E se quella degli uffici, a Roma, è una battaglia persa in partenza, anche per via della scarsa domanda, oltre che per la scarsa qualità dell’esistente Barbara Cominelli, a capo di JLL, punta più su student housing, residenze, leisure, sanità, logistica e riconversioni di asset non performanti: basti pensare che se Milano conta 320 green building, Roma ne ha appena 90 e gli investitori richiedono i cosiddetti “net zero buildings”. Così, non è difficile attendersi, per Roma, l’assalto alla diligenza del Pnrr
E Hines? «Ci abbiamo pensato, a Roma, e continuiamo a pensarci», ha spiegato Mario Abbadessa, sottolineando che al momento, comunque sui 4 miliardi allocati (più un altro miliardo che verrà investito quest’anno, su Roma l’investimento al momento è pari a zero. «Abbiamo un tema di allocazione dei capitali: abbiamo troppa liquidità e troppa pressione per investire.
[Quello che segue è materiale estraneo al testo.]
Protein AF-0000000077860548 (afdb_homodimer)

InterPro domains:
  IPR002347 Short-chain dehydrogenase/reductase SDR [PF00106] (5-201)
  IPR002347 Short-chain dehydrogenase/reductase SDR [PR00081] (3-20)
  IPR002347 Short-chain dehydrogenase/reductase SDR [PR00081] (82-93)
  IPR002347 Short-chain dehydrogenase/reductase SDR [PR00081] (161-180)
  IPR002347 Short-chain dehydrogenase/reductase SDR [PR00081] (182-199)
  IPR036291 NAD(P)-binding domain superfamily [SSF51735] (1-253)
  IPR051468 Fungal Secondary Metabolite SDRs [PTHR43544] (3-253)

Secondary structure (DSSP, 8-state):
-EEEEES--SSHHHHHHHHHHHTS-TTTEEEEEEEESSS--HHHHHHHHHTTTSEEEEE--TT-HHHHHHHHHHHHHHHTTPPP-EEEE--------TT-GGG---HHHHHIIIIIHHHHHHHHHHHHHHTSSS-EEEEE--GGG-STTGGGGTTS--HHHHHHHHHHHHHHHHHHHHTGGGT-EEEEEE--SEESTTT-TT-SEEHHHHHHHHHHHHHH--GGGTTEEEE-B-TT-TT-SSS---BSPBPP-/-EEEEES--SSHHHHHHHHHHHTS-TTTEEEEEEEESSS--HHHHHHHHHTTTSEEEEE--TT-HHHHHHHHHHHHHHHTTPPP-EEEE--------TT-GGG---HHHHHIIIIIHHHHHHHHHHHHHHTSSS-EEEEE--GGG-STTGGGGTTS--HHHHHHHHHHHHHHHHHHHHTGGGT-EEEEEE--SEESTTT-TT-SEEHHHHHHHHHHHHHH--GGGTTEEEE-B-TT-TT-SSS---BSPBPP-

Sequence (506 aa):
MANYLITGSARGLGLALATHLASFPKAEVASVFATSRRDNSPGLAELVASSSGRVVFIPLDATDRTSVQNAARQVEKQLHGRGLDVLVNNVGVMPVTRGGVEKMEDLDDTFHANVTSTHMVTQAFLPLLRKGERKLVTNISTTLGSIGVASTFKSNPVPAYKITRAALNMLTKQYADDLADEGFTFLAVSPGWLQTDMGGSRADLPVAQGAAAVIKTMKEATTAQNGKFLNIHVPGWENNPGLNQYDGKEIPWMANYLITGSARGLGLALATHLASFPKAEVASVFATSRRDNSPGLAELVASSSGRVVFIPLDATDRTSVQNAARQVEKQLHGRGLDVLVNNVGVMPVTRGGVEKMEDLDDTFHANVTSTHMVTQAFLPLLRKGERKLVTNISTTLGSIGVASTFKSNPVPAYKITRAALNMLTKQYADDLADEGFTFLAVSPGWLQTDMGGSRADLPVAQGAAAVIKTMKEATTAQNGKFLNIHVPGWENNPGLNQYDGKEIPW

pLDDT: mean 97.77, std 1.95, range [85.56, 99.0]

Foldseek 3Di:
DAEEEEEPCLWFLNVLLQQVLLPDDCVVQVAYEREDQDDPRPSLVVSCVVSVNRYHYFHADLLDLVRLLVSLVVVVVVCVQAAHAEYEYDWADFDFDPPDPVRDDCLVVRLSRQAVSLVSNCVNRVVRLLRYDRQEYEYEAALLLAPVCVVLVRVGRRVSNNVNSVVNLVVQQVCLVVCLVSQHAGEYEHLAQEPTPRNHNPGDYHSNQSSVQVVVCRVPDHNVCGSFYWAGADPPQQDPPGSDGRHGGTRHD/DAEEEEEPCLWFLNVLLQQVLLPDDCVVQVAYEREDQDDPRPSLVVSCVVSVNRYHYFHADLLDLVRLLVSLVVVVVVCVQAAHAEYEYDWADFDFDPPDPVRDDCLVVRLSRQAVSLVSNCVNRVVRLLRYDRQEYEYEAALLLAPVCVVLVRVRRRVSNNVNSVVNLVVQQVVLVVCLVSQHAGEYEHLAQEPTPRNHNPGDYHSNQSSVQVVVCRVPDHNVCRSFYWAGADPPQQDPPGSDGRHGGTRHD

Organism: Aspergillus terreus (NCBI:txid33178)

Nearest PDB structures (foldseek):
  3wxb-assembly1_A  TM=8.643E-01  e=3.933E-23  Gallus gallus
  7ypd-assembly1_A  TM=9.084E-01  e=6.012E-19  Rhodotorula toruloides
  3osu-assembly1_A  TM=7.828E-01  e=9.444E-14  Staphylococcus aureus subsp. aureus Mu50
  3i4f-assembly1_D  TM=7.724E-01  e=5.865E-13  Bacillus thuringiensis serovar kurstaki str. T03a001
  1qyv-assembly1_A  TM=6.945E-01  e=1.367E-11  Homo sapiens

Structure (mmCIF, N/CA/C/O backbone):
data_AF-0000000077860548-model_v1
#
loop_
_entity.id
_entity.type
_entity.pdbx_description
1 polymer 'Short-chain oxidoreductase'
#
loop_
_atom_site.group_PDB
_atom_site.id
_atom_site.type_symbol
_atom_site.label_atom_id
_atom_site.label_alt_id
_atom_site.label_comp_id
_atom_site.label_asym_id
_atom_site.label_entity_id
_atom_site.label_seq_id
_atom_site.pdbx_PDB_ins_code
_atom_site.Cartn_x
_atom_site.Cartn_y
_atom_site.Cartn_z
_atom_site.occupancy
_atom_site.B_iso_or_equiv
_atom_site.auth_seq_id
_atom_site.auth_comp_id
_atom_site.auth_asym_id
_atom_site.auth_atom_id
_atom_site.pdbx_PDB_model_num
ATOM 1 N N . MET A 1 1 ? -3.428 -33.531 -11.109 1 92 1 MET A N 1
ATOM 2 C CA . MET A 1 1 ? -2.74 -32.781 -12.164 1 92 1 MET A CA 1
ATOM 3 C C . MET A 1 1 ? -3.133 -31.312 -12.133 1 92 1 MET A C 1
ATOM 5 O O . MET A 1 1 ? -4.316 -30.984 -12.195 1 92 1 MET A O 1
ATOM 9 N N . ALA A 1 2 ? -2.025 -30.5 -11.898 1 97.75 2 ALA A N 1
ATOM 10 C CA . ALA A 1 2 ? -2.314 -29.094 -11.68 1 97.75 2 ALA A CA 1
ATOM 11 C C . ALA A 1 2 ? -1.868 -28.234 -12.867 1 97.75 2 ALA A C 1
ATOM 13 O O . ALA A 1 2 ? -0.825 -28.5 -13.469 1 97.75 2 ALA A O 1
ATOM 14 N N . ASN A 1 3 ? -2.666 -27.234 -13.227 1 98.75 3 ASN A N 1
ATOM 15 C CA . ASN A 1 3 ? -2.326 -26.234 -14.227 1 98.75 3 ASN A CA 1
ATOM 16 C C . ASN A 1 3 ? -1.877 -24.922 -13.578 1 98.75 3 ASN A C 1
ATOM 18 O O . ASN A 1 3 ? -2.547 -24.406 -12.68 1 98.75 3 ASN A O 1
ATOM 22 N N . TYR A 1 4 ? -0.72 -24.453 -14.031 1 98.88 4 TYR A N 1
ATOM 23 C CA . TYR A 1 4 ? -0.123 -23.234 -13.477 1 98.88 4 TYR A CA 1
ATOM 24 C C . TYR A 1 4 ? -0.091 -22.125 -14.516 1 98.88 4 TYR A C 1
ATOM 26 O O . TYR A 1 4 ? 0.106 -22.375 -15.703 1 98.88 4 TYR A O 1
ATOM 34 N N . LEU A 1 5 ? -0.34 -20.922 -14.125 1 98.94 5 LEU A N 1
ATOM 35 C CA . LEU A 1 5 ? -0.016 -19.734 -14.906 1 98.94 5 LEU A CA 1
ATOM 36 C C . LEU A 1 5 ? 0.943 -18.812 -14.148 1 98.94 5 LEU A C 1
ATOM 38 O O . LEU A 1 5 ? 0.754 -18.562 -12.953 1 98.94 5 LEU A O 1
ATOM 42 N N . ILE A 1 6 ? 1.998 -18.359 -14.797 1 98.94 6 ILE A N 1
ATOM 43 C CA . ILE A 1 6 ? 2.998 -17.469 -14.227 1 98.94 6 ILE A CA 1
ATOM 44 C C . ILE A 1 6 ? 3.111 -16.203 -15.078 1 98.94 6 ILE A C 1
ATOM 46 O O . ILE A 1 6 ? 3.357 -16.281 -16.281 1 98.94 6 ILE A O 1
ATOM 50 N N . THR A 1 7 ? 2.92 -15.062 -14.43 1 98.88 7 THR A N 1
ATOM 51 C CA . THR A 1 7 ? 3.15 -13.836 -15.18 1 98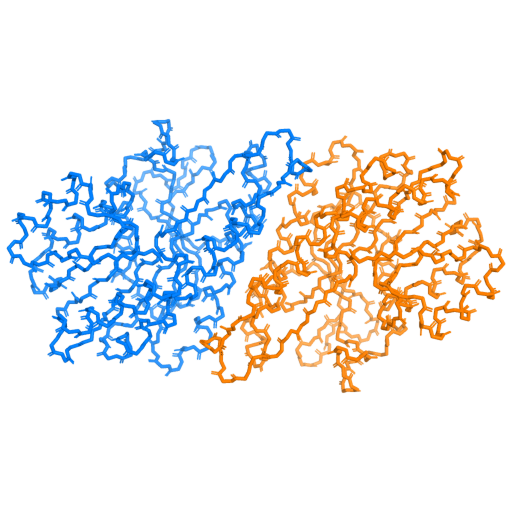.88 7 THR A CA 1
ATOM 52 C C . THR A 1 7 ? 4.625 -13.445 -15.141 1 98.88 7 THR A C 1
ATOM 54 O O . THR A 1 7 ? 5.301 -13.648 -14.125 1 98.88 7 THR A O 1
ATOM 57 N N . GLY A 1 8 ? 5.113 -12.836 -16.234 1 98.31 8 GLY A N 1
ATOM 58 C CA . GLY A 1 8 ? 6.504 -12.406 -16.297 1 98.31 8 GLY A CA 1
ATOM 59 C C . GLY A 1 8 ? 7.484 -13.562 -16.297 1 98.31 8 GLY A C 1
ATOM 60 O O . GLY A 1 8 ? 8.312 -13.68 -15.383 1 98.31 8 GLY A O 1
ATOM 61 N N . SER A 1 9 ? 7.551 -14.375 -17.422 1 98.38 9 SER A N 1
ATOM 62 C CA . SER A 1 9 ? 8.336 -15.609 -17.422 1 98.38 9 SER A CA 1
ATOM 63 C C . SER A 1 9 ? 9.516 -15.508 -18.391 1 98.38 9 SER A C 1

Se entriamo a Roma entriamo in maniera pesante, aprendo un ufficio», ha detto. «Roma, però, è singolare perché è l’unica città al mondo dove gli asset intangibili sono più di quelli tangibili. Roma ha il doppio degli abitanti di Milano, in termini di passeggeri è il triplo di Milano, però se andiamo a vedere gli aspetti immobiliari si inverte la situazione: Milano ha tre volte le transazioni che ci sono a Roma. Perché a Milano ci sono 4 miliardi di investimenti e a Roma ce ne sono 1,7? Visto da fuori sembra assurdo. C’è qualcosa che non va. Anche all’estero, ci sono città come Atene o Lisbona in cui aprono ìgrandi catene alberghiere e dove investono i grandi mercati di capitali, che a Roma sono assenti. Non si spiega. Effettivamente una spiegazione non c’è, stando solo ai dati. Il problema è che a Roma, per essere trasparenti, ci sono due problemi: la reputazione – Milano i giochi olimpici li ha fatti, Roma li ha rifiutati, a Milano non c’è spazzatura in strada, a Roma sì – e Roma parte in salita, il secondo, fondamentale è che a Milano c’è un metodo di lavoro, una società civile, che dopo la crisi ha fatto sistema e le cose vengono messe a terra. Ci sono grandi fondamentali su Roma e una grande domanda inevasa, è un mercato primario, però questi due temi bloccano la liquidità mondiale che invece avrebbe ansia di atterrare. Io non sono focalizzato su soldi pubblici, ma sulla risoluzione di queste tematiche. Perché i capitali privati ci sono e aspettano solo di poter atterrare».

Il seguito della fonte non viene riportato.